Structural summaries are data structures that preserve all structural features of XML documents in a compact form. We investigate the applicability of the most popular summaries as access methods within XML query processing. In this context, issues like space and false positives introduced by the summaries need to be examined. Our evaluation reveals that the additional space required by the more precise structures is usually small and justified by the considerable performance gains that they achieve.

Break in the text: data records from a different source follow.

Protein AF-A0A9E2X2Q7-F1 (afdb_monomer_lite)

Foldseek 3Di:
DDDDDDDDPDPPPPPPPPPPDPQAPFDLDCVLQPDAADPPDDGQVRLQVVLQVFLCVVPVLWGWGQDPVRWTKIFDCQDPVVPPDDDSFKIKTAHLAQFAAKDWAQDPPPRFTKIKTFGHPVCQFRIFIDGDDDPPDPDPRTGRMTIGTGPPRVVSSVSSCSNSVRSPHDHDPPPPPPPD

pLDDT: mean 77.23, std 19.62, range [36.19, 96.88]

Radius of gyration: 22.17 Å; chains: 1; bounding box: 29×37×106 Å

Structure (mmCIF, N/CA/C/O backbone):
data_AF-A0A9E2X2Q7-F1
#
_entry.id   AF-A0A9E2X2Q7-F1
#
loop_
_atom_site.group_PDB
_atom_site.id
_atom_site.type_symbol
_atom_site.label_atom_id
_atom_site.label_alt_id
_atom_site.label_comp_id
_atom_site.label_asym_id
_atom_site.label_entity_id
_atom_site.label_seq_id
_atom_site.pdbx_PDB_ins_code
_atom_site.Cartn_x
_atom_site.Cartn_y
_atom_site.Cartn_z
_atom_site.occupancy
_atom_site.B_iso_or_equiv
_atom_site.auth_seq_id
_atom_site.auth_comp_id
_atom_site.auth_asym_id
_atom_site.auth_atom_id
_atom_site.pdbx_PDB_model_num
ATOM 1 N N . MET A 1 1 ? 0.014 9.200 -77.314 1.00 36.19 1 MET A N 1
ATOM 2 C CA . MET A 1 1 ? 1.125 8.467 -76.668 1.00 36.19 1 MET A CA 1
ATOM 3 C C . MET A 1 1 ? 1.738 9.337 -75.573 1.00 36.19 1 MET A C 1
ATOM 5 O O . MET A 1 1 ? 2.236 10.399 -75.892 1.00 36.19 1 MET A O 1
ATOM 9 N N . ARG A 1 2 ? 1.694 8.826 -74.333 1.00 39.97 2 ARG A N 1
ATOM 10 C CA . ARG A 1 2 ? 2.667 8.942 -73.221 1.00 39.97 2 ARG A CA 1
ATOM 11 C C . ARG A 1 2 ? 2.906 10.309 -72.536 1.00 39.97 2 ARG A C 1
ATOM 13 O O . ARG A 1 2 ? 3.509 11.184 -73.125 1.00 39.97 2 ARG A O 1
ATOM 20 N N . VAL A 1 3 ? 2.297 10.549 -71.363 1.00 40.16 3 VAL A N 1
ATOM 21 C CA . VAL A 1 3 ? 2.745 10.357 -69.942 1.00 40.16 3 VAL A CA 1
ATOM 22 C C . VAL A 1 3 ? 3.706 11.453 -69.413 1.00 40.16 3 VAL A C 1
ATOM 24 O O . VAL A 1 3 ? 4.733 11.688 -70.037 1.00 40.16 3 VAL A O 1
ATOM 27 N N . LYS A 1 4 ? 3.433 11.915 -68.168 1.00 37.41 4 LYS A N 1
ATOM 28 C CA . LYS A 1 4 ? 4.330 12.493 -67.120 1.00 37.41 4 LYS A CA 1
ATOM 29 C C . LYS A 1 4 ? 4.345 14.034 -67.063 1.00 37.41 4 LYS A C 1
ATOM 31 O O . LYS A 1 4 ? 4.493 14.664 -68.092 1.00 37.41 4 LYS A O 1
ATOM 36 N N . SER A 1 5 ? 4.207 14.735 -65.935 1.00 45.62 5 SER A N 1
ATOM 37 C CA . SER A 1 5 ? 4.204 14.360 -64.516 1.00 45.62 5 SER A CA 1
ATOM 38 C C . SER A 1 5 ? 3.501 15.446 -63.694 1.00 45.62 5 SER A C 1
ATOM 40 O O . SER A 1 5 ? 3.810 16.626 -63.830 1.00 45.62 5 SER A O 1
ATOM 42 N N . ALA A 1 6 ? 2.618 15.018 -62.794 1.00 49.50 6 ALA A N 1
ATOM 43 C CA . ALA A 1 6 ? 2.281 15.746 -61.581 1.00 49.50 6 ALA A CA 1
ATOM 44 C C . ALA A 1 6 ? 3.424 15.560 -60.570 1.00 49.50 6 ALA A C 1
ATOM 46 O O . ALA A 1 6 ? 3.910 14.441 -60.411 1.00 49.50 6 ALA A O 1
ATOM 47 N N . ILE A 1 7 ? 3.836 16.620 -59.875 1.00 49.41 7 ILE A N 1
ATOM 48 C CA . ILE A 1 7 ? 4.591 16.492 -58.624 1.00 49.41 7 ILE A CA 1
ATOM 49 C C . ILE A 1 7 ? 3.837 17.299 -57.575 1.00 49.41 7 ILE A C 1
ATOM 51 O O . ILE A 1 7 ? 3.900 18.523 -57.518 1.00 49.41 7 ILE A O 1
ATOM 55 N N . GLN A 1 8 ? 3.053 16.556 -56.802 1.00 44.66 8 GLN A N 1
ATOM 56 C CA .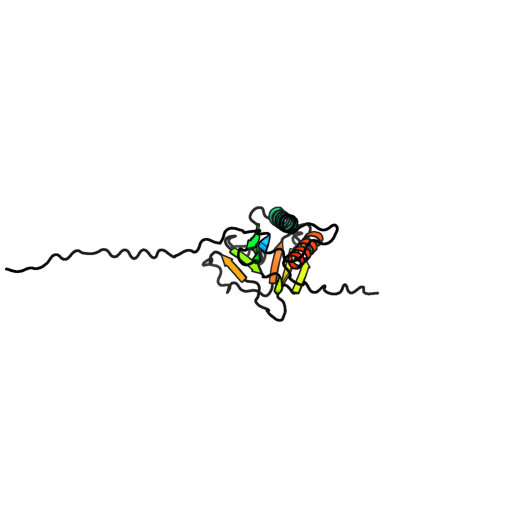 GLN A 1 8 ? 2.447 16.973 -55.551 1.00 44.66 8 GLN A CA 1
ATOM 57 C C . GLN A 1 8 ? 3.563 17.181 -54.522 1.00 44.66 8 GLN A C 1
ATOM 59 O O . GLN A 1 8 ? 4.357 16.274 -54.278 1.00 44.66 8 GLN A O 1
ATOM 64 N N . ALA A 1 9 ? 3.612 18.356 -53.900 1.00 48.62 9 ALA A N 1
ATOM 65 C CA . ALA A 1 9 ? 4.355 18.545 -52.663 1.00 48.62 9 ALA A CA 1
ATOM 66 C C . ALA A 1 9 ? 3.507 17.970 -51.519 1.00 48.62 9 ALA A C 1
ATOM 68 O O . ALA A 1 9 ? 2.550 18.592 -51.062 1.00 48.62 9 ALA A O 1
ATOM 69 N N . ILE A 1 10 ? 3.819 16.741 -51.108 1.00 49.56 10 ILE A N 1
ATOM 70 C CA . ILE A 1 10 ? 3.246 16.127 -49.910 1.00 49.56 10 ILE A CA 1
ATOM 71 C C . ILE A 1 10 ? 3.930 16.782 -48.709 1.00 49.56 10 ILE A C 1
ATOM 73 O O . ILE A 1 10 ? 5.103 16.534 -48.435 1.00 49.56 10 ILE A O 1
ATOM 77 N N . ALA A 1 11 ? 3.189 17.631 -48.000 1.00 43.66 11 ALA A N 1
ATOM 78 C CA . ALA A 1 11 ? 3.532 18.036 -46.648 1.00 43.66 11 ALA A CA 1
ATOM 79 C C . ALA A 1 11 ? 3.400 16.802 -45.742 1.00 43.66 11 ALA A C 1
ATOM 81 O O . ALA A 1 11 ? 2.301 16.423 -45.343 1.00 43.66 11 ALA A O 1
ATOM 82 N N . ALA A 1 12 ? 4.518 16.137 -45.457 1.00 49.94 12 ALA A N 1
ATOM 83 C CA . ALA A 1 12 ? 4.570 15.088 -44.450 1.00 49.94 12 ALA A CA 1
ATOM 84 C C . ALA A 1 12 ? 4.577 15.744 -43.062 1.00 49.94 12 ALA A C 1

Categories & Subject Descriptors

H.2.3 [Database Management]: Languages

General Terms

Query Processing, Performance

Keywords

Structural Summaries, Precision


1 Introduction

The lack of schema on XML documents has originally motivated the research for Structural Summaries [2,5]. Such summaries are compact, dynamically maintained graph structures that preserve all structural characteristics of XML documents. Their effectiveness as path indexes has already been widely accepted. Moreover, these structures are also finding their way in the web environment, as enhancements to traditional full-text indexes, enabling querying and retrieval of XML documents at different granularities [8].

The versatility of structural summaries has led to the proposal of many variations. Current work has mainly explored such structures as secondary indexes that can identify document nodes reachable from specific path patterns. Recently, summaries have also been explored in a different way, namely as access methods (i.e. on-disk data organizations, coupled with specialized retrieval operations) [6]. Nevertheless, their relative behavior within this context has not yet been fully understood.

In this work, we attempt to fill this gap and provide the first empirical study for the applicability of those summaries as alternative access methods within XML query processing. We experimentally compare their behavior while processing path expression queries. Answers to such queries are document path instances which satisfy all the constraints imposed by the associated path expressions. Our main contributions are summarized as follows: (1) We explore the behavior of the summaries as access methods for XML query processing. (2) Within this context, we identify the cases where the summaries provide false positives and show how such results impact the size of intermediate results as well as the additional processing time required to retrieve exact answers. (3) We complete our study by exploring the behavior of the summaries for heterogeneous XML document collections. To the best of our knowledge, this is the first study that considers this situation, which is very common, especially in an environment such as the world wide web.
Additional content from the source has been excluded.